Regretting the necessity to use some of my stored power, I quietly cast camouflage on Fragarach and then responded more loudly, “What sword?”
“The sword that’s—hey, what’d you do with it?”
“I don’t know what you’re talking about, Officer. I don’t have a sword.” I heard the driver’s-side door whump as his partner got out to join him, no doubt moving to flank me to my left.
“All right, tell you what—why don’t you drop the bats and show me some ID.”
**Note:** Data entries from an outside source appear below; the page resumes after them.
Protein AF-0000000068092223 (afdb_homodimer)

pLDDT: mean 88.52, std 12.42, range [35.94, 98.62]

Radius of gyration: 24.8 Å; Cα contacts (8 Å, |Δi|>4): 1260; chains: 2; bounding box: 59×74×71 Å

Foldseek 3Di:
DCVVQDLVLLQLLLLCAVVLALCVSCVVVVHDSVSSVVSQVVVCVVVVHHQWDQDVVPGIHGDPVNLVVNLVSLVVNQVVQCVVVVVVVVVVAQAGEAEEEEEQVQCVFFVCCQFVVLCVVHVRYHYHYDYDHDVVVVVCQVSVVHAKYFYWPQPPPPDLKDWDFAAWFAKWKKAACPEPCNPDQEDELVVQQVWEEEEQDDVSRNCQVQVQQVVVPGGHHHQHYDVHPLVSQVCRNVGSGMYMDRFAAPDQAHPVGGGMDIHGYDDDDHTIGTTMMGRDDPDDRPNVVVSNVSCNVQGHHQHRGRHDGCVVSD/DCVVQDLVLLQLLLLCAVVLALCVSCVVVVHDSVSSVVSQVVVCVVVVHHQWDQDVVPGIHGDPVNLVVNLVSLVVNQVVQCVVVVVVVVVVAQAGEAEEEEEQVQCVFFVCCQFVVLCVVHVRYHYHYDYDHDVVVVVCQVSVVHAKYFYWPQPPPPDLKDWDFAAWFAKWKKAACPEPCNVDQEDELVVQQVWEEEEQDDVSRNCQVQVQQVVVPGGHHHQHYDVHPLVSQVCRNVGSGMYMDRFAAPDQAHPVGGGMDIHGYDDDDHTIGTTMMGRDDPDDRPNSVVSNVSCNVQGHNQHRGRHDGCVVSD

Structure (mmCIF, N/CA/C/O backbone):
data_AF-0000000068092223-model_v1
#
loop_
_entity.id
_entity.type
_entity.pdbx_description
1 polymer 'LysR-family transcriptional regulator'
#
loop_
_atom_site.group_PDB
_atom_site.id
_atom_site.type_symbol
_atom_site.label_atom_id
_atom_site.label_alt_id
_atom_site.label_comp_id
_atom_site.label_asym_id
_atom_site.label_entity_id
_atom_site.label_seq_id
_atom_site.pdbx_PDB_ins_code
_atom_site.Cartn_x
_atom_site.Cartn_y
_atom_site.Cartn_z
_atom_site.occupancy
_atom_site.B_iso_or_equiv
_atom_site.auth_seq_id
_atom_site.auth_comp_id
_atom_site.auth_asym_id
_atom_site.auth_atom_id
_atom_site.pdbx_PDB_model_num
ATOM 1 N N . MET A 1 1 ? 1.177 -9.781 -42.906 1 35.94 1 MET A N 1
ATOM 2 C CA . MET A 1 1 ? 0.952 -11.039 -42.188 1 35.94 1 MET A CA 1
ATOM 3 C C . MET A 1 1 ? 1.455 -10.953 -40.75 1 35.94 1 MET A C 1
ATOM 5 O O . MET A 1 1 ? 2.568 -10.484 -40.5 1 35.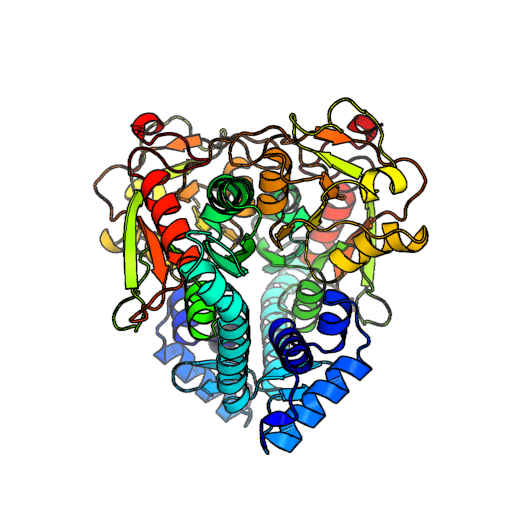94 1 MET A O 1
ATOM 9 N N . LEU A 1 2 ? 0.509 -10.977 -39.812 1 49.09 2 LEU A N 1
ATOM 10 C CA . LEU A 1 2 ? 0.71 -10.984 -38.344 1 49.09 2 LEU A CA 1
ATOM 11 C C . LEU A 1 2 ? 1.881 -11.883 -37.969 1 49.09 2 LEU A C 1
ATOM 13 O O . LEU A 1 2 ? 2.318 -11.891 -36.812 1 49.09 2 LEU A O 1
ATOM 17 N N . SER A 1 3 ? 2.434 -12.492 -39.094 1 55 3 SER A N 1
ATOM 18 C CA . SER A 1 3 ? 3.477 -13.492 -38.938 1 55 3 SER A CA 1
ATOM 19 C C . SER A 1 3 ? 4.82 -12.844 -38.625 1 55 3 SER A C 1
ATOM 21 O O . SER A 1 3 ? 5.75 -13.516 -38.156 1 55 3 SER A O 1
ATOM 23 N N . ARG A 1 4 ? 4.848 -11.586 -38.688 1 70.56 4 ARG A N 1
ATOM 24 C CA . ARG A 1 4 ? 6.141 -10.93 -38.531 1 70.56 4 ARG A CA 1
ATOM 25 C C . ARG A 1 4 ? 6.316 -10.406 -37.094 1 70.56 4 ARG A C 1
ATOM 27 O O . ARG A 1 4 ? 7.359 -9.836 -36.781 1 70.56 4 ARG A O 1
ATOM 34 N N . ILE A 1 5 ? 5.324 -10.617 -36.344 1 75.94 5 ILE A N 1
ATOM 35 C CA . ILE A 1 5 ? 5.406 -10.188 -34.969 1 75.94 5 ILE A CA 1
ATOM 36 C C . ILE A 1 5 ? 5.828 -11.359 -34.094 1 75.94 5 ILE A C 1
ATOM 38 O O . ILE A 1 5 ? 5.246 -12.445 -34.156 1 75.94 5 ILE A O 1
ATOM 42 N N . THR A 1 6 ? 6.887 -11.18 -33.406 1 78.56 6 THR A N 1
ATOM 43 C CA . THR A 1 6 ? 7.391 -12.234 -32.531 1 78.56 6 THR A CA 1
ATOM 44 C C . THR A 1 6 ? 6.746 -12.148 -31.141 1 78.56 6 THR A C 1
ATOM 46 O O . THR A 1 6 ? 6.238 -11.102 -30.75 1 78.56 6 THR A O 1
ATOM 49 N N . LEU A 1 7 ? 6.82 -13.258 -30.469 1 80.12 7 LEU A N 1
ATOM 50 C CA . LEU A 1 7 ? 6.324 -13.289 -29.109 1 80.12 7 LEU A CA 1
ATOM 51 C C . LEU A 1 7 ? 7.098 -12.312 -28.219 1 80.12 7 LEU A C 1
ATOM 53 O O . LEU A 1 7 ? 6.523 -11.695 -27.328 1 80.12 7 LEU A O 1
ATOM 57 N N . ARG A 1 8 ? 8.367 -12.211 -28.547 1 84.69 8 ARG A N 1
ATOM 58 C CA . ARG A 1 8 ? 9.219 -11.289 -27.797 1 84.69 8 ARG A CA 1
ATOM 59 C C . ARG A 1 8 ? 8.766 -9.852 -27.984 1 84.69 8 ARG A C 1
ATOM 61 O O . ARG A 1 8 ? 8.773 -9.062 -27.047 1 84.69 8 ARG A O 1
ATOM 68 N N . GLN A 1 9 ? 8.367 -9.555 -29.109 1 86.38 9 GLN A N 1
ATOM 69 C CA . GLN A 1 9 ? 7.879 -8.211 -29.391 1 86.38 9 GLN A CA 1
ATOM 70 C C . GLN A 1 9 ? 6.59 -7.926 -28.625 1 86.38 9 GLN A C 1
ATOM 72 O O . GLN A 1 9 ? 6.371 -6.809 -28.141 1 86.38 9 GLN A O 1
ATOM 77 N N . LEU A 1 10 ? 5.75 -8.93 -28.516 1 86.94 10 LEU A N 1
ATOM 78 C CA . LEU A 1 10 ? 4.531 -8.789 -27.719 1 86.94 10 LEU A CA 1
ATOM 79 C C . LEU A 1 10 ? 4.863 -8.516 -26.25 1 86.94 10 LEU A C 1
ATOM 81 O O . LEU A 1 10 ? 4.23 -7.668 -25.625 1 86.94 10 LEU A O 1
ATOM 85 N N . GLU A 1 11 ? 5.844 -9.195 -25.766 1 87.31 11 GLU A N 1
ATOM 86 C CA . GLU A 1 11 ? 6.289 -9.008 -24.391 1 87.31 11 GLU A CA 1
ATOM 87 C C . GLU A 1 11 ? 6.781 -7.582 -24.156 1 87.31 11 GLU A C 1
ATOM 89 O O . GLU A 1 11 ? 6.5 -6.988 -23.109 1 87.31 11 GLU A O 1
ATOM 94 N N . TYR A 1 12 ? 7.52 -7.125 -25.125 1 89.44 12 TYR A N 1
ATOM 95 C CA . TYR A 1 12 ? 8.055 -5.77 -25.016 1 89.44 12 TYR A CA 1
ATOM 96 C C . TYR A 1 12 ? 6.926 -4.742 -25 1 89.44 12 TYR A C 1
ATOM 98 O O . TYR A 1 12 ? 6.945 -3.818 -24.172 1 89.44 12 TYR A O 1
ATOM 106 N N . CYS A 1 13 ? 6.02 -4.922 -25.844 1 89.88 13 CYS A N 1
ATOM 107 C CA . CYS A 1 13 ? 4.887 -4.008 -25.922 1 89.88 13 CYS A CA 1
ATOM 108 C C . CYS A 1 13 ? 4.066 -4.035 -24.641 1 89.88 13 CYS A C 1
ATOM 110 O O . CYS A 1 13 ? 3.662 -2.99 -24.125 1 89.88 13 CYS A O 1
ATOM 112 N N . LEU A 1 14 ? 3.822 -5.227 -24.125 1 89.31 14 LEU A N 1
ATOM 113 C CA . LEU A 1 14 ? 3.059 -5.383 -22.891 1 89.31 14 LEU A CA 1
ATOM 114 C C . LEU A 1 14 ? 3.773 -4.715 -21.719 1 89.31 14 LEU A C 1
ATOM 116 O O . LEU A 1 14 ? 3.139 -4.051 -20.891 1 89.31 14 LEU A O 1
ATOM 120 N N . ALA A 1 15 ? 5.086 -4.863 -21.656 1 89.12 15 ALA A N 1
ATOM 121 C CA . ALA A 1 15 ? 5.871 -4.234 -20.594 1 89.12 15 ALA A CA 1
ATOM 122 C C . ALA A 1 15 ? 5.73 -2.717 -20.641 1 89.12 15 ALA A C 1
ATOM 124 O O . ALA A 1 15 ? 5.547 -2.076 -19.594 1 89.12 15 ALA A O 1
ATOM 125 N N . ALA A 1 16 ? 5.824 -2.215 -21.812 1 90.31 16 ALA A N 1
ATOM 126 C CA . ALA A 1 16 ? 5.676 -0.771 -21.969 1 90.31 16 ALA A CA 1
ATOM 127 C C . ALA A 1 16 ? 4.305 -0.301 -21.484 1 90.31 16 ALA A C 1
ATOM 129 O O . ALA A 1 16 ? 4.188 0.759 -20.875 1 90.31 16 ALA A O 1
ATOM 130 N N . GLY A 1 17 ? 3.312 -1.037 -21.812 1 87.19 17 GLY A N 1
ATOM 131 C CA . GLY A 1 17 ? 1.963 -0.71 -21.391 1 87.19 17 GLY A CA 1
ATOM 132 C C . GLY A 1 17 ? 1.783 -0.798 -19.875 1 87.19 17 GLY A C 1
ATOM 133 O O . GLY A 1 17 ? 1.131 0.056 -19.281 1 87.19 17 GLY A O 1
ATOM 134 N N . ASP A 1 18 ? 2.328 -1.816 -19.328 1 83.5 18 ASP A N 1
ATOM 135 C CA . ASP A 1 18 ? 2.186 -2.066 -17.906 1 83.5 18 ASP A CA 1
ATOM 136 C C . ASP A 1 18 ? 2.902 -0.995 -17.078 1 83.5 18 ASP A C 1
ATOM 138 O O . ASP A 1 18 ? 2.396 -0.552 -16.047 1 83.5 18 ASP A O 1
ATOM 142 N N . TYR A 1 19 ? 4.051 -0.556 -17.547 1 80.44 19 TYR A N 1
ATOM 143 C CA . TYR A 1 19 ? 4.879 0.378 -16.797 1 80.44 19 TYR A CA 1
ATOM 144 C C . TYR A 1 19 ? 4.641 1.812 -17.25 1 80.44 19 TYR A C 1
ATOM 146 O O . TYR A 1 19 ? 5.105 2.76 -16.609 1 80.44 19 TYR A O 1
ATOM 154 N N . LYS A 1 20 ? 3.93 2.002 -18.375 1 83 20 LYS A N 1
ATOM 155 C CA . LYS A 1 20 ? 3.576 3.291 -18.969 1 83 20 LYS A CA 1
ATOM 156 C C . LYS A 1 20 ? 4.824 4.121 -19.25 1 83 20 LYS A C 1
ATOM 158 O O . LYS A 1 20 ? 4.789 5.352 -19.172 1 83 20 LYS A O 1
ATOM 163 N N . SER A 1 21 ? 5.891 3.416 -19.391 1 85.38 21 SER A N 1
ATOM 164 C CA . SER A 1 21 ? 7.188 4.016 -19.672 1 85.38 21 SER A CA 1
ATOM 165 C C . SER A 1 21 ? 8.102 3.031 -20.391 1 85.38 21 SER A C 1
ATOM 167 O O . SER A 1 21 ? 8.258 1.889 -19.953 1 85.38 21 SER A O 1
ATOM 169 N N . ILE A 1 22 ? 8.68 3.488 -21.5 1 87.88 22 ILE A N 1
ATOM 170 C CA . ILE A 1 22 ? 9.602 2.627 -22.25 1 87.88 22 ILE A CA 1
ATOM 171 C C . ILE A 1 22 ? 10.867 2.393 -21.422 1 87.88 22 ILE A C 1
ATOM 173 O O . ILE A 1 22 ? 11.344 1.261 -21.328 1 87.88 22 ILE A O 1
ATOM 177 N N . ALA A 1 23 ? 11.281 3.438 -20.766 1 83.12 23 ALA A N 1
ATOM 178 C CA . ALA A 1 23 ? 12.5 3.334 -19.969 1 83.12 23 ALA A CA 1
ATOM 179 C C . ALA A 1 23 ? 12.297 2.396 -18.781 1 83.12 23 ALA A C 1
ATOM 181 O O . ALA A 1 23 ? 13.133 1.526 -18.516 1 83.12 23 ALA A O 1
ATOM 182 N N . GLU A 1 24 ? 11.211 2.531 -18.172 1 81.38 24 GLU A N 1
ATOM 183 C CA . GLU A 1 24 ? 10.922 1.688 -17.016 1 81.38 24 GLU A CA 1
ATOM 184 C C . GLU A 1 24 ? 10.703 0.237 -17.422 1 81.38 24 GLU A C 1
ATOM 186 O O . GLU A 1 24 ? 11.156 -0.685 -16.75 1 81.38 24 GLU A O 1
ATOM 191 N N . ALA A 1 25 ? 9.984 0.103 -18.453 1 86 25 ALA A N 1
ATOM 192 C CA . ALA A 1 25 ? 9.766 -1.24 -18.984 1 86 25 ALA A CA 1
ATOM 193 C C . ALA A 1 25 ? 11.094 -1.919 -19.312 1 86 25 ALA A C 1
ATOM 195 O O . ALA A 1 25 ? 11.312 -3.078 -18.953 1 86 25 ALA A O 1
ATOM 196 N N . ALA A 1 26 ? 11.977 -1.17 -19.922 1 85.94 26 ALA A N 1
ATOM 197 C CA . ALA A 1 26 ? 13.281 -1.698 -20.328 1 85.94 26 ALA A CA 1
ATOM 198 C C . ALA A 1 26 ? 14.094 -2.117 -19.109 1 85.94 26 ALA A C 1
ATOM 200 O O . ALA A 1 26 ? 14.703 -3.189 -19.109 1 85.94 26 ALA A O 1
ATOM 201 N N . ALA A 1 27 ? 14.039 -1.319 -18.156 1 74 27 ALA A N 1
ATOM 202 C CA . ALA A 1 27 ? 14.766 -1.604 -16.922 1 74 27 ALA A CA 1
ATOM 203 C C . ALA A 1 27 ? 14.227 -2.863 -16.25 1 74 27 ALA A C 1
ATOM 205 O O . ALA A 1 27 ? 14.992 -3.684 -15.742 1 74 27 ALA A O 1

I cast camouflage on the bats and said, “What bats?” Of course my hands were still curled around them, but now it looked as if I was just standing there with my fists at my sides. I should have done this in the first place, and then these lads would never have gotten a call about me. But I knew they wouldn’t just leave me alone now. The man with the disappearing weapons was far too curious a creature for them to ignore, and, besides, I’d made them look stupid. They’d want some payback, sure.
“Show me some ID,” the cop demanded again. He was far too peremptory for my taste. Honestly, I was trying to be one of the good guys here. There were times in my past when I probably deserved to be harassed, but this wasn’t one of them.